-------- THE INPUT

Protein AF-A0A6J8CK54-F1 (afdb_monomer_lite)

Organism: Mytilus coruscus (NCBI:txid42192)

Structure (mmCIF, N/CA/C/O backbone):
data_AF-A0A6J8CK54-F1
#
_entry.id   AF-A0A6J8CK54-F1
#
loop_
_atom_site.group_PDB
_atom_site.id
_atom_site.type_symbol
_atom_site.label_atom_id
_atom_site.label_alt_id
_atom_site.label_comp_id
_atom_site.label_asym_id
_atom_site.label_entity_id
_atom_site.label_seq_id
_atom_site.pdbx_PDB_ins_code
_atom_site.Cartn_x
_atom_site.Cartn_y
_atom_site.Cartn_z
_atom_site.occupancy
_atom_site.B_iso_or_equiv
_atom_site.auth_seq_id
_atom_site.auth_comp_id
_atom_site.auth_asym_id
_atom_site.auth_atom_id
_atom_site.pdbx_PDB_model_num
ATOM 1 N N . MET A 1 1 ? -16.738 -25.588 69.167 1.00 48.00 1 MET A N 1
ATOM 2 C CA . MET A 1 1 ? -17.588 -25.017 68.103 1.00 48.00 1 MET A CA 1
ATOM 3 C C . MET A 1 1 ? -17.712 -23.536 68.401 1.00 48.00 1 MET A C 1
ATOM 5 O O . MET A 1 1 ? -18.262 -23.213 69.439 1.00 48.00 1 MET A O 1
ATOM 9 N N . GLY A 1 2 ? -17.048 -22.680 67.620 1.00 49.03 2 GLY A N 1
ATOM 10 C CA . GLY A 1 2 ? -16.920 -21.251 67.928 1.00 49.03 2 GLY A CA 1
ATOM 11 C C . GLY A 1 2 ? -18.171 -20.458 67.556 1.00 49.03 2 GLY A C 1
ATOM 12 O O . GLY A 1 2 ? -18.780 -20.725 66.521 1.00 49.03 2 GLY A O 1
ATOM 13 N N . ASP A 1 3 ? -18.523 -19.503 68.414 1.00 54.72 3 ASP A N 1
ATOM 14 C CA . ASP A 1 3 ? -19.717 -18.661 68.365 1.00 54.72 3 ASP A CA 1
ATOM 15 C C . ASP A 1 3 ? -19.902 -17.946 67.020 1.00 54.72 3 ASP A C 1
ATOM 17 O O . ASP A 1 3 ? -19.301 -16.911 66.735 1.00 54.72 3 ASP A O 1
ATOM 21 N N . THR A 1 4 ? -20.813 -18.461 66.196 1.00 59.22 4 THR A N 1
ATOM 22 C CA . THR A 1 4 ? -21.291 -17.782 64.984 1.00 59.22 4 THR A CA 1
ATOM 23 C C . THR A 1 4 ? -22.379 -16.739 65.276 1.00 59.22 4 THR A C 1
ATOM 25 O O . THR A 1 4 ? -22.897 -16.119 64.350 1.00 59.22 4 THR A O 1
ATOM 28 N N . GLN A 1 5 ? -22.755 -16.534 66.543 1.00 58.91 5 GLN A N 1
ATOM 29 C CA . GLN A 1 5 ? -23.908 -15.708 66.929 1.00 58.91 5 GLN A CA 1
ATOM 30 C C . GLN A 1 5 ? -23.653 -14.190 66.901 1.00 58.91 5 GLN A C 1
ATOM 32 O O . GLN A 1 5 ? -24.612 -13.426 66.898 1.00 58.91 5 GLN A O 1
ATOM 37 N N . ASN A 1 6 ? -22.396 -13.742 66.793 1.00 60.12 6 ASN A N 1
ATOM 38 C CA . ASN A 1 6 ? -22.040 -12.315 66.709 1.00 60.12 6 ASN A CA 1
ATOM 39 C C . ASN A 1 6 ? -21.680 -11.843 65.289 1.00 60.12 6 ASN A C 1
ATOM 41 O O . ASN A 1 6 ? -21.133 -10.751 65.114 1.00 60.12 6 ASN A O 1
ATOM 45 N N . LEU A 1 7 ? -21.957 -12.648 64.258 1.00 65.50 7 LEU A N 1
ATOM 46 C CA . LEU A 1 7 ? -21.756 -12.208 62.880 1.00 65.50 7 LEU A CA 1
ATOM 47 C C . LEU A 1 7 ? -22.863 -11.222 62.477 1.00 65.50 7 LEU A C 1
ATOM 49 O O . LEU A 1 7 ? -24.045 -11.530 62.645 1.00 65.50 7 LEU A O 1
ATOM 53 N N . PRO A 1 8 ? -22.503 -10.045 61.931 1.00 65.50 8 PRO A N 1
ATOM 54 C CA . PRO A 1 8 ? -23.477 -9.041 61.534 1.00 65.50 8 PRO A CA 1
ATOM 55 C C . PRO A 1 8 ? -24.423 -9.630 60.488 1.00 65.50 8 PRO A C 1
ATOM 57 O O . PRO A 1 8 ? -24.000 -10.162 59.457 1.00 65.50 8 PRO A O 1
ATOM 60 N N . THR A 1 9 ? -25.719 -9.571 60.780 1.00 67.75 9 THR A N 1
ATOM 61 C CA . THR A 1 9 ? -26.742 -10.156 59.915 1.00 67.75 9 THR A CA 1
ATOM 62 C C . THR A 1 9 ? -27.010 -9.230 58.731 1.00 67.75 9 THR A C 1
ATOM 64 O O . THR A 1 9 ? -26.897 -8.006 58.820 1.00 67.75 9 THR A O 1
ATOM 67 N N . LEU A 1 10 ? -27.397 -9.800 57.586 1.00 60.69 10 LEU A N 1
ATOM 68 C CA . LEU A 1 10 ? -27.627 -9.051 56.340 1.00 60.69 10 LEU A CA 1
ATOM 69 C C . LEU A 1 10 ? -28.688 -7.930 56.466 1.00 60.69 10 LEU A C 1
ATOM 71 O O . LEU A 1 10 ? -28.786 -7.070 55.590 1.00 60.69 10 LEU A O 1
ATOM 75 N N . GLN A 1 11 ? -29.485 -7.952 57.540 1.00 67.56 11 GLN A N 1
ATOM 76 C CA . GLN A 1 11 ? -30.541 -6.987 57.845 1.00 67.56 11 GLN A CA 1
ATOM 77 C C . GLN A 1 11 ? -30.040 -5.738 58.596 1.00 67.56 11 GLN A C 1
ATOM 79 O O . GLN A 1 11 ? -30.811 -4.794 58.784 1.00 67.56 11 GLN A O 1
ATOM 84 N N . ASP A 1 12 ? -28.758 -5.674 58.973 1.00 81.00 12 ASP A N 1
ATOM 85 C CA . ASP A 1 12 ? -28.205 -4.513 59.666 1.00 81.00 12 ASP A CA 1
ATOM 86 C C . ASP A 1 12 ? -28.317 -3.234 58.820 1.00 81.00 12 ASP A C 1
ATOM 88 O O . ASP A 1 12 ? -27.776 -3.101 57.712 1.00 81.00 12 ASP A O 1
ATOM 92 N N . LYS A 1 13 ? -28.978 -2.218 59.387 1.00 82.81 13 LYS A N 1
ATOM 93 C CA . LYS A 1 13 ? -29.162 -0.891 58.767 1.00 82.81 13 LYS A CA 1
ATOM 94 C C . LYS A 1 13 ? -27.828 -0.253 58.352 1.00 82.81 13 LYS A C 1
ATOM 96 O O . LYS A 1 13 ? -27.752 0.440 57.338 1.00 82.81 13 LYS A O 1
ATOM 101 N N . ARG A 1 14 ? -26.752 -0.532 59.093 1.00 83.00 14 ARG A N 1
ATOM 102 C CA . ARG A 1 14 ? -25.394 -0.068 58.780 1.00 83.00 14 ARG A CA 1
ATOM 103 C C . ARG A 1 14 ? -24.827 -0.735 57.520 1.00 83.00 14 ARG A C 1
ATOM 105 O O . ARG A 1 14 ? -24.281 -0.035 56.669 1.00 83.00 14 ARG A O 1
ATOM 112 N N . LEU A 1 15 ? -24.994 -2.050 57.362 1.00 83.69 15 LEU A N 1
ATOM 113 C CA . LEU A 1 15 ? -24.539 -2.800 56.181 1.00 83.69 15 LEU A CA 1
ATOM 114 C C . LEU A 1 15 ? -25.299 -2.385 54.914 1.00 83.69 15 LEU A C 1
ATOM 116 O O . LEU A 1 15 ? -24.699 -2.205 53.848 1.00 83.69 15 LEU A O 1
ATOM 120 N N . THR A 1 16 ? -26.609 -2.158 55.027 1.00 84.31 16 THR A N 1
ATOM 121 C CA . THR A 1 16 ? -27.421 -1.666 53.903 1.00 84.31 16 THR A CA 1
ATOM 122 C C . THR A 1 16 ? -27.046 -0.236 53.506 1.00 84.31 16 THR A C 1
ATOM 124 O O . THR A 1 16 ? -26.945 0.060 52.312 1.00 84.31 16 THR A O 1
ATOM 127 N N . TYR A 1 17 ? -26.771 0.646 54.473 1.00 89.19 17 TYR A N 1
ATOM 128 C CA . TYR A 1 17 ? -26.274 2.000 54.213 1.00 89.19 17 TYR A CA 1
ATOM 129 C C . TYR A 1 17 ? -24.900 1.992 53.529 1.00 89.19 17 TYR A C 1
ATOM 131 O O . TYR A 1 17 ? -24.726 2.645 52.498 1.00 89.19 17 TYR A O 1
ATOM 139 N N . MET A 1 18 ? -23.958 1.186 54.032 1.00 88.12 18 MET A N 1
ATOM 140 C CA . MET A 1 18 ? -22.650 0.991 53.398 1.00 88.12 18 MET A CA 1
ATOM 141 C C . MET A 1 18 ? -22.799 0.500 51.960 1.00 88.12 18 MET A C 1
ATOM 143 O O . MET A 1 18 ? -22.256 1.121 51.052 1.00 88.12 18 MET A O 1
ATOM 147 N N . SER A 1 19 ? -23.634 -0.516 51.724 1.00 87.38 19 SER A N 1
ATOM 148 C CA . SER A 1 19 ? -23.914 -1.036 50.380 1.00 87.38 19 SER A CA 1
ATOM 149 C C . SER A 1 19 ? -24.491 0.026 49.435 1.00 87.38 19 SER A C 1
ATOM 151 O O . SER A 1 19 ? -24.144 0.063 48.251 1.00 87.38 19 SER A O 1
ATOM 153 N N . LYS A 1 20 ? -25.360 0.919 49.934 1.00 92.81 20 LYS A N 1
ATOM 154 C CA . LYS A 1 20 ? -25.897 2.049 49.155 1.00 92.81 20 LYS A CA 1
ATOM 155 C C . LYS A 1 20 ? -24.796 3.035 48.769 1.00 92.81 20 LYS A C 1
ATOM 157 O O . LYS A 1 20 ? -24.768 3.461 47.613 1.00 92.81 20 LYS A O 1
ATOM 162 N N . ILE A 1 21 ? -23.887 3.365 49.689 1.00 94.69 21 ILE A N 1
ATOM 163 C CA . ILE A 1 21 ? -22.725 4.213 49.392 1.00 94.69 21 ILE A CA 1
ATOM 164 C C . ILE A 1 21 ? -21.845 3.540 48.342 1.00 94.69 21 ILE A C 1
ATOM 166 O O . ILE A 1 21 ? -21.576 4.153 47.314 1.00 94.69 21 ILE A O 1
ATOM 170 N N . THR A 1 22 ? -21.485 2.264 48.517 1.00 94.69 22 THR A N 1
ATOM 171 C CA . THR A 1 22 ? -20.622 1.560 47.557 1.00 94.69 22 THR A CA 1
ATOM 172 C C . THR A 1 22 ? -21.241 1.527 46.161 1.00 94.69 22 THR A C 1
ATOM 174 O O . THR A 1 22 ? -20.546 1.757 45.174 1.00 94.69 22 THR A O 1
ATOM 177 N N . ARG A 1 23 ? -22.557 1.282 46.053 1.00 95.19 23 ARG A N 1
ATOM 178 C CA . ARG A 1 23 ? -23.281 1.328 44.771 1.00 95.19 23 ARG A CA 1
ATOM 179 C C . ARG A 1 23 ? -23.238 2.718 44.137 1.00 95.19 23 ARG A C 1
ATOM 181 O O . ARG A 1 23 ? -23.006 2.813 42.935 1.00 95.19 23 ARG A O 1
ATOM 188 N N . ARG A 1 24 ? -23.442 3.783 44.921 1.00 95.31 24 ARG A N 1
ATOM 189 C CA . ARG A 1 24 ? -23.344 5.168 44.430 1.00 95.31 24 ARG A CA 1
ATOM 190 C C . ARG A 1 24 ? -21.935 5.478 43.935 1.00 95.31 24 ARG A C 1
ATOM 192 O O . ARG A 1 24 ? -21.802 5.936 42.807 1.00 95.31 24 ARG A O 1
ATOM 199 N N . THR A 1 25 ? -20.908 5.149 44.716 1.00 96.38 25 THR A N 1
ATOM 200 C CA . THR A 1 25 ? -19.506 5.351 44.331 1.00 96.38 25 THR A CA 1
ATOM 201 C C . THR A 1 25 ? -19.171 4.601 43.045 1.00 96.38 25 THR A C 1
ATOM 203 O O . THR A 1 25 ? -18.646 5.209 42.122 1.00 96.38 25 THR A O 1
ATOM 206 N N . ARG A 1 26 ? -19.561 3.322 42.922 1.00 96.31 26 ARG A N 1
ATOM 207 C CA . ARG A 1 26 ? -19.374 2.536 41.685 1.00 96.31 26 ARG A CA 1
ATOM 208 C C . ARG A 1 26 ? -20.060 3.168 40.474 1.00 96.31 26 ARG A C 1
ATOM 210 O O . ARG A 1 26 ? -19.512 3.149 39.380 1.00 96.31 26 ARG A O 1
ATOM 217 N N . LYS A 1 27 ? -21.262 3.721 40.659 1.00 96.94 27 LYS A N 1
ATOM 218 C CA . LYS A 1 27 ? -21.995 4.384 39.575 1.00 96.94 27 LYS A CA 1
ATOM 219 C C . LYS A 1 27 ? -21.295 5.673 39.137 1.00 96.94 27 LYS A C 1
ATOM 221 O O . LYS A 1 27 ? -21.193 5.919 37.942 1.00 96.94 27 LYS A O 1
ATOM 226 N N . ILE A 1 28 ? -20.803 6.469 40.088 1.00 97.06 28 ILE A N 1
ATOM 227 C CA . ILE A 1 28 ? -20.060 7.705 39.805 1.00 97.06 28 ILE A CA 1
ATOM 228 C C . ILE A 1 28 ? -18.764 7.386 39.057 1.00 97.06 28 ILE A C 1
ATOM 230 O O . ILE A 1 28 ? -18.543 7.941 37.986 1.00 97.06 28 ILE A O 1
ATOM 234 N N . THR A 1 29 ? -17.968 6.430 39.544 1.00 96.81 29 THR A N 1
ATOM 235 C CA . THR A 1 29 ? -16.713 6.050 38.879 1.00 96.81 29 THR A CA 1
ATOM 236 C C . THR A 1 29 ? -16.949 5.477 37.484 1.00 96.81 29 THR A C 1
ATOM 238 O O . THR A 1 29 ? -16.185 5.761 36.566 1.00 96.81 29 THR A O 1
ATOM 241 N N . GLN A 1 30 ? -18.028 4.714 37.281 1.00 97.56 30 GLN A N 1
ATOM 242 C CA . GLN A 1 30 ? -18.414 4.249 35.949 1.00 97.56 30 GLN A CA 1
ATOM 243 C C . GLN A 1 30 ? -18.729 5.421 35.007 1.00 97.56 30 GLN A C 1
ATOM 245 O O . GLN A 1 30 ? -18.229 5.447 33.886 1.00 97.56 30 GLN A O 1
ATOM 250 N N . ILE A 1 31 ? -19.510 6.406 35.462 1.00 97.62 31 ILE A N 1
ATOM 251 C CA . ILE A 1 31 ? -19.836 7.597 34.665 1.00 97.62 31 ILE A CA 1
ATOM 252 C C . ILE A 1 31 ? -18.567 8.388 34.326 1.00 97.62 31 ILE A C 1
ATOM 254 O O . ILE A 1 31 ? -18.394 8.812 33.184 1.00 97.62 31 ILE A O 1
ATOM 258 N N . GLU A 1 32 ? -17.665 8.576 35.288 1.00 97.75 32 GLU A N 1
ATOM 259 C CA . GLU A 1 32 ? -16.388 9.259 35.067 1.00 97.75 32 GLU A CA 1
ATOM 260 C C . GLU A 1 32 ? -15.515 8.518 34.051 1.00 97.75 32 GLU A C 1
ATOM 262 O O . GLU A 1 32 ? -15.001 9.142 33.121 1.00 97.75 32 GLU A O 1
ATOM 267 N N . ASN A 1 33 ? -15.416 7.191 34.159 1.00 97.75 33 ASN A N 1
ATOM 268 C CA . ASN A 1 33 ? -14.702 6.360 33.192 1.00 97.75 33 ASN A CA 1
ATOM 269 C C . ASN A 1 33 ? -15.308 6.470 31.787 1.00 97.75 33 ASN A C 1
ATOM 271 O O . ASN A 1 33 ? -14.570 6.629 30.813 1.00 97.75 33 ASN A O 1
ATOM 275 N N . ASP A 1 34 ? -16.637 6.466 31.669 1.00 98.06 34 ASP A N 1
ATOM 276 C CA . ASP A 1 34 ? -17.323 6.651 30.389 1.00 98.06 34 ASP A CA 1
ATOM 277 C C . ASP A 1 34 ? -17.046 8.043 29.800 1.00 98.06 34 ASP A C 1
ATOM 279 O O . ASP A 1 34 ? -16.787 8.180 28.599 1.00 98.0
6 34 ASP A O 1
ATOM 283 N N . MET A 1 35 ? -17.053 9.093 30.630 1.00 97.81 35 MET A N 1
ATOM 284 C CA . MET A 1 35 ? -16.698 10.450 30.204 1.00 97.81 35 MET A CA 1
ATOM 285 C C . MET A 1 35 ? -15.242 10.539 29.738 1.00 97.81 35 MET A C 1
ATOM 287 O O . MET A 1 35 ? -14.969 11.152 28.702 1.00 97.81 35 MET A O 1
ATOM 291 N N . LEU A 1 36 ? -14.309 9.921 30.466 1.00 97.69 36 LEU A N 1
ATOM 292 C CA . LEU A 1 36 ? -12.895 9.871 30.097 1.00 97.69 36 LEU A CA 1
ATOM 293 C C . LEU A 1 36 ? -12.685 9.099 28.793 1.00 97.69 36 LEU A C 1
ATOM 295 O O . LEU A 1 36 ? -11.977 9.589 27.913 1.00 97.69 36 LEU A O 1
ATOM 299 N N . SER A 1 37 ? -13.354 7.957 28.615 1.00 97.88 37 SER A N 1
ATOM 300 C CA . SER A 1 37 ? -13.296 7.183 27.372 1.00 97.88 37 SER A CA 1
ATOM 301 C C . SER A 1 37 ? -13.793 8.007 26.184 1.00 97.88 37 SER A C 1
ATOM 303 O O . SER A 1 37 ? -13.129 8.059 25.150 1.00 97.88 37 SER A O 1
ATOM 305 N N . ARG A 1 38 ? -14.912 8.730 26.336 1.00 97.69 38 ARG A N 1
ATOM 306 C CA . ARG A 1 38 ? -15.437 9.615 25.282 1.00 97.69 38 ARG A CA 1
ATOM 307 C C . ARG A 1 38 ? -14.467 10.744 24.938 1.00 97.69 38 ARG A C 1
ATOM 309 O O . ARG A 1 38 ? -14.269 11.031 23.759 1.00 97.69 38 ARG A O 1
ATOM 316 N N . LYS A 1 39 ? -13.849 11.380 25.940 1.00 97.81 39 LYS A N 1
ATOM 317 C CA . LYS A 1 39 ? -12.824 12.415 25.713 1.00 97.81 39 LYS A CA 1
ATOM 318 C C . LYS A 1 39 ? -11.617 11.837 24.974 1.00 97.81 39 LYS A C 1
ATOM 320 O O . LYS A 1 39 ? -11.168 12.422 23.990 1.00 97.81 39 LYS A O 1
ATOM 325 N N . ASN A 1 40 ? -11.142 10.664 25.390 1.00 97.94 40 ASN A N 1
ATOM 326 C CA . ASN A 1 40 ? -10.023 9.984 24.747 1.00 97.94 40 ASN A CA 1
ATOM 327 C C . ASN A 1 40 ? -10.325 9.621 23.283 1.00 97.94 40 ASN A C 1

----------------
-------- THE INPUT

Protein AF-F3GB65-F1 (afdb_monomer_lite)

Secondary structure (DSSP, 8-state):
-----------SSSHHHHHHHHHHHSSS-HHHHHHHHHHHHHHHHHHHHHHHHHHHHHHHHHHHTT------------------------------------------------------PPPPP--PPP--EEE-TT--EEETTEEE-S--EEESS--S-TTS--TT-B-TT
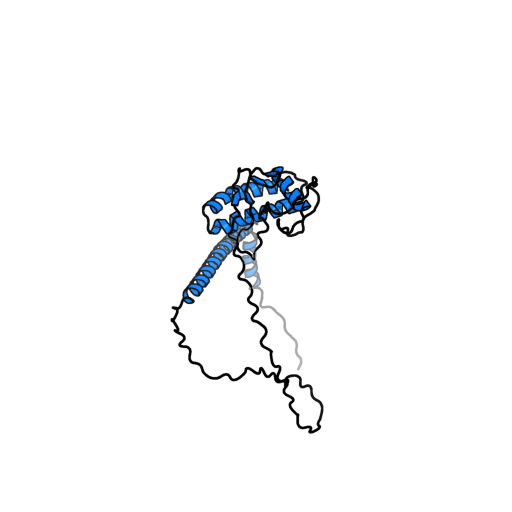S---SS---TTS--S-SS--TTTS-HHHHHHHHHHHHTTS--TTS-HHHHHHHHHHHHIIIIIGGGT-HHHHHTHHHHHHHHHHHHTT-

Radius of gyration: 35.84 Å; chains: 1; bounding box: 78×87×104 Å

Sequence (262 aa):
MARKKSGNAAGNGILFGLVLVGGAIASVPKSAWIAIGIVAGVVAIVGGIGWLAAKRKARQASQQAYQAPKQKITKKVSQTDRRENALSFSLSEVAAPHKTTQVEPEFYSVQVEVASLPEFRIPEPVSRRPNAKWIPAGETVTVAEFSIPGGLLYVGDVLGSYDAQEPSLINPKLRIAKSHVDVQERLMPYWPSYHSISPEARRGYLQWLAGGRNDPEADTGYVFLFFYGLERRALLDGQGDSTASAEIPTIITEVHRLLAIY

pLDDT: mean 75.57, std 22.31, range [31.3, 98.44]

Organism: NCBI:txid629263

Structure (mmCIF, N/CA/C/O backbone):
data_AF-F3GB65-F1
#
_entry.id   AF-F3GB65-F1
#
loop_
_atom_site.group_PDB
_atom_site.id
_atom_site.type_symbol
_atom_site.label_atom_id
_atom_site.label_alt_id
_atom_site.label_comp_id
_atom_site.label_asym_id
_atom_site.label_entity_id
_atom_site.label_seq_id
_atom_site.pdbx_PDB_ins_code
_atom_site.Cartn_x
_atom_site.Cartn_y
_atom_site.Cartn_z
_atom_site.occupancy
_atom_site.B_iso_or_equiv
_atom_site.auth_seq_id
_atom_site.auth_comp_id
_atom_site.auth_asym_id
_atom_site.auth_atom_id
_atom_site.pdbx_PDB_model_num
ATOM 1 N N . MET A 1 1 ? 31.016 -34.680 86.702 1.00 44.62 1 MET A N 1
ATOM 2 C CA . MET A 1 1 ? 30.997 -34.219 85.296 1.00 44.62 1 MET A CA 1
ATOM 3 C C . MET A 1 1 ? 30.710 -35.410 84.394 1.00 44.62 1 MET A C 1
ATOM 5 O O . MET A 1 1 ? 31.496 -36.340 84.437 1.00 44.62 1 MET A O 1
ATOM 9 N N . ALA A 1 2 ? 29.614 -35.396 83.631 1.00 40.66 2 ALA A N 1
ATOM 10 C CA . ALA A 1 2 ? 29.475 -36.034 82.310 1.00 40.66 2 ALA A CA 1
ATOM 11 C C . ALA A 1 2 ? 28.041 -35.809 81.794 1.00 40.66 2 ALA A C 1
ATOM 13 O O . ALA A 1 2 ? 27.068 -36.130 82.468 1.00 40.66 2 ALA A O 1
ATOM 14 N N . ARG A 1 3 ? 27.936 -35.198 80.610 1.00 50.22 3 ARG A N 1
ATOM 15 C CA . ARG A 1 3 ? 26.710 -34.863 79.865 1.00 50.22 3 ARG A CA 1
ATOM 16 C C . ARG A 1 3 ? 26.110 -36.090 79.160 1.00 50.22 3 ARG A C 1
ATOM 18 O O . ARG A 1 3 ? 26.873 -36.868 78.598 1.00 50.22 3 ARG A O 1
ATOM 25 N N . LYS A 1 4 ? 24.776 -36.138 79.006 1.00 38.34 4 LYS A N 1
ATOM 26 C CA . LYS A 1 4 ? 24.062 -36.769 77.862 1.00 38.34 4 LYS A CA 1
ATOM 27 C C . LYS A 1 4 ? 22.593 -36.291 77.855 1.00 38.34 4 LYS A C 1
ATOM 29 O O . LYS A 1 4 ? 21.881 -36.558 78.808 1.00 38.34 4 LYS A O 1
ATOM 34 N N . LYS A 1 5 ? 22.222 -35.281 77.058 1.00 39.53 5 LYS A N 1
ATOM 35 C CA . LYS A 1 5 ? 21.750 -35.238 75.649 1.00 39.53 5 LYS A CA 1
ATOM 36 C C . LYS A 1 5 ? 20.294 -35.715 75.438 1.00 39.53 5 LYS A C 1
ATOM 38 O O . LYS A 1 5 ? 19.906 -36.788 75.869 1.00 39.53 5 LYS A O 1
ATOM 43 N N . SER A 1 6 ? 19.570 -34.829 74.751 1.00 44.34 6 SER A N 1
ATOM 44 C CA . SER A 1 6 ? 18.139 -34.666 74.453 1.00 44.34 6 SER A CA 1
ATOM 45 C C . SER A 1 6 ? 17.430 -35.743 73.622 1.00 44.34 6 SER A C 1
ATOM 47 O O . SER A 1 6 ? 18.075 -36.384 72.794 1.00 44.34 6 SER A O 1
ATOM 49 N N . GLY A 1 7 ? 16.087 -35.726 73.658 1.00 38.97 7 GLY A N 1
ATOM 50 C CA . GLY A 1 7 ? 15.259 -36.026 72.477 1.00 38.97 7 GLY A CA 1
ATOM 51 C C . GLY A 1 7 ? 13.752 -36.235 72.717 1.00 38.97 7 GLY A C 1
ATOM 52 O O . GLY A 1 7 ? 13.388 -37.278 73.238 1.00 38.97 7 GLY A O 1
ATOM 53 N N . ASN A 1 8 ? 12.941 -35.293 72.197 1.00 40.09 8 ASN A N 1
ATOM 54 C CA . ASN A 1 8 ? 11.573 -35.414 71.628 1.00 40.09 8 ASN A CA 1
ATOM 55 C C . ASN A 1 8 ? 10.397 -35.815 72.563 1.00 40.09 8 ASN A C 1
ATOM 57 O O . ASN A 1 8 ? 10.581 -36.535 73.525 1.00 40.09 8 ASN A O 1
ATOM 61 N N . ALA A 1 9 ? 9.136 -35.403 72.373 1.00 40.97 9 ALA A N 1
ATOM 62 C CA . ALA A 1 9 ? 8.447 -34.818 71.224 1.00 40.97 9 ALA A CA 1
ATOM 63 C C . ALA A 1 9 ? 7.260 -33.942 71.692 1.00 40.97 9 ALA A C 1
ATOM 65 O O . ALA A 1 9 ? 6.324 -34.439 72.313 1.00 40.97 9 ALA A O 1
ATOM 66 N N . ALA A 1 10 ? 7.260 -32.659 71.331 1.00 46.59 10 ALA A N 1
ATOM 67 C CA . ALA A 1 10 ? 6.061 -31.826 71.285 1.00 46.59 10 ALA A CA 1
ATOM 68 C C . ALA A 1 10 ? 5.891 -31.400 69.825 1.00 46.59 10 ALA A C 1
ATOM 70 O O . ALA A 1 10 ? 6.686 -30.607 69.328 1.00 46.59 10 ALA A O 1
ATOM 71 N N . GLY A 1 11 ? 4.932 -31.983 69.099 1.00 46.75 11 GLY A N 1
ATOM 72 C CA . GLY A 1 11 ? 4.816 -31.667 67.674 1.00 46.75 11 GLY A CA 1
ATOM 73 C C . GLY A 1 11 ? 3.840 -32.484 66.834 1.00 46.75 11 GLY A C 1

----------------

WORK TO COMPLETE -
Pull out every line in the material above where "Organism" occurs.

ANSWER SECTION -
Organism: Mytilus coruscus (NCBI:txid42192)
Organism: NCBI:txid629263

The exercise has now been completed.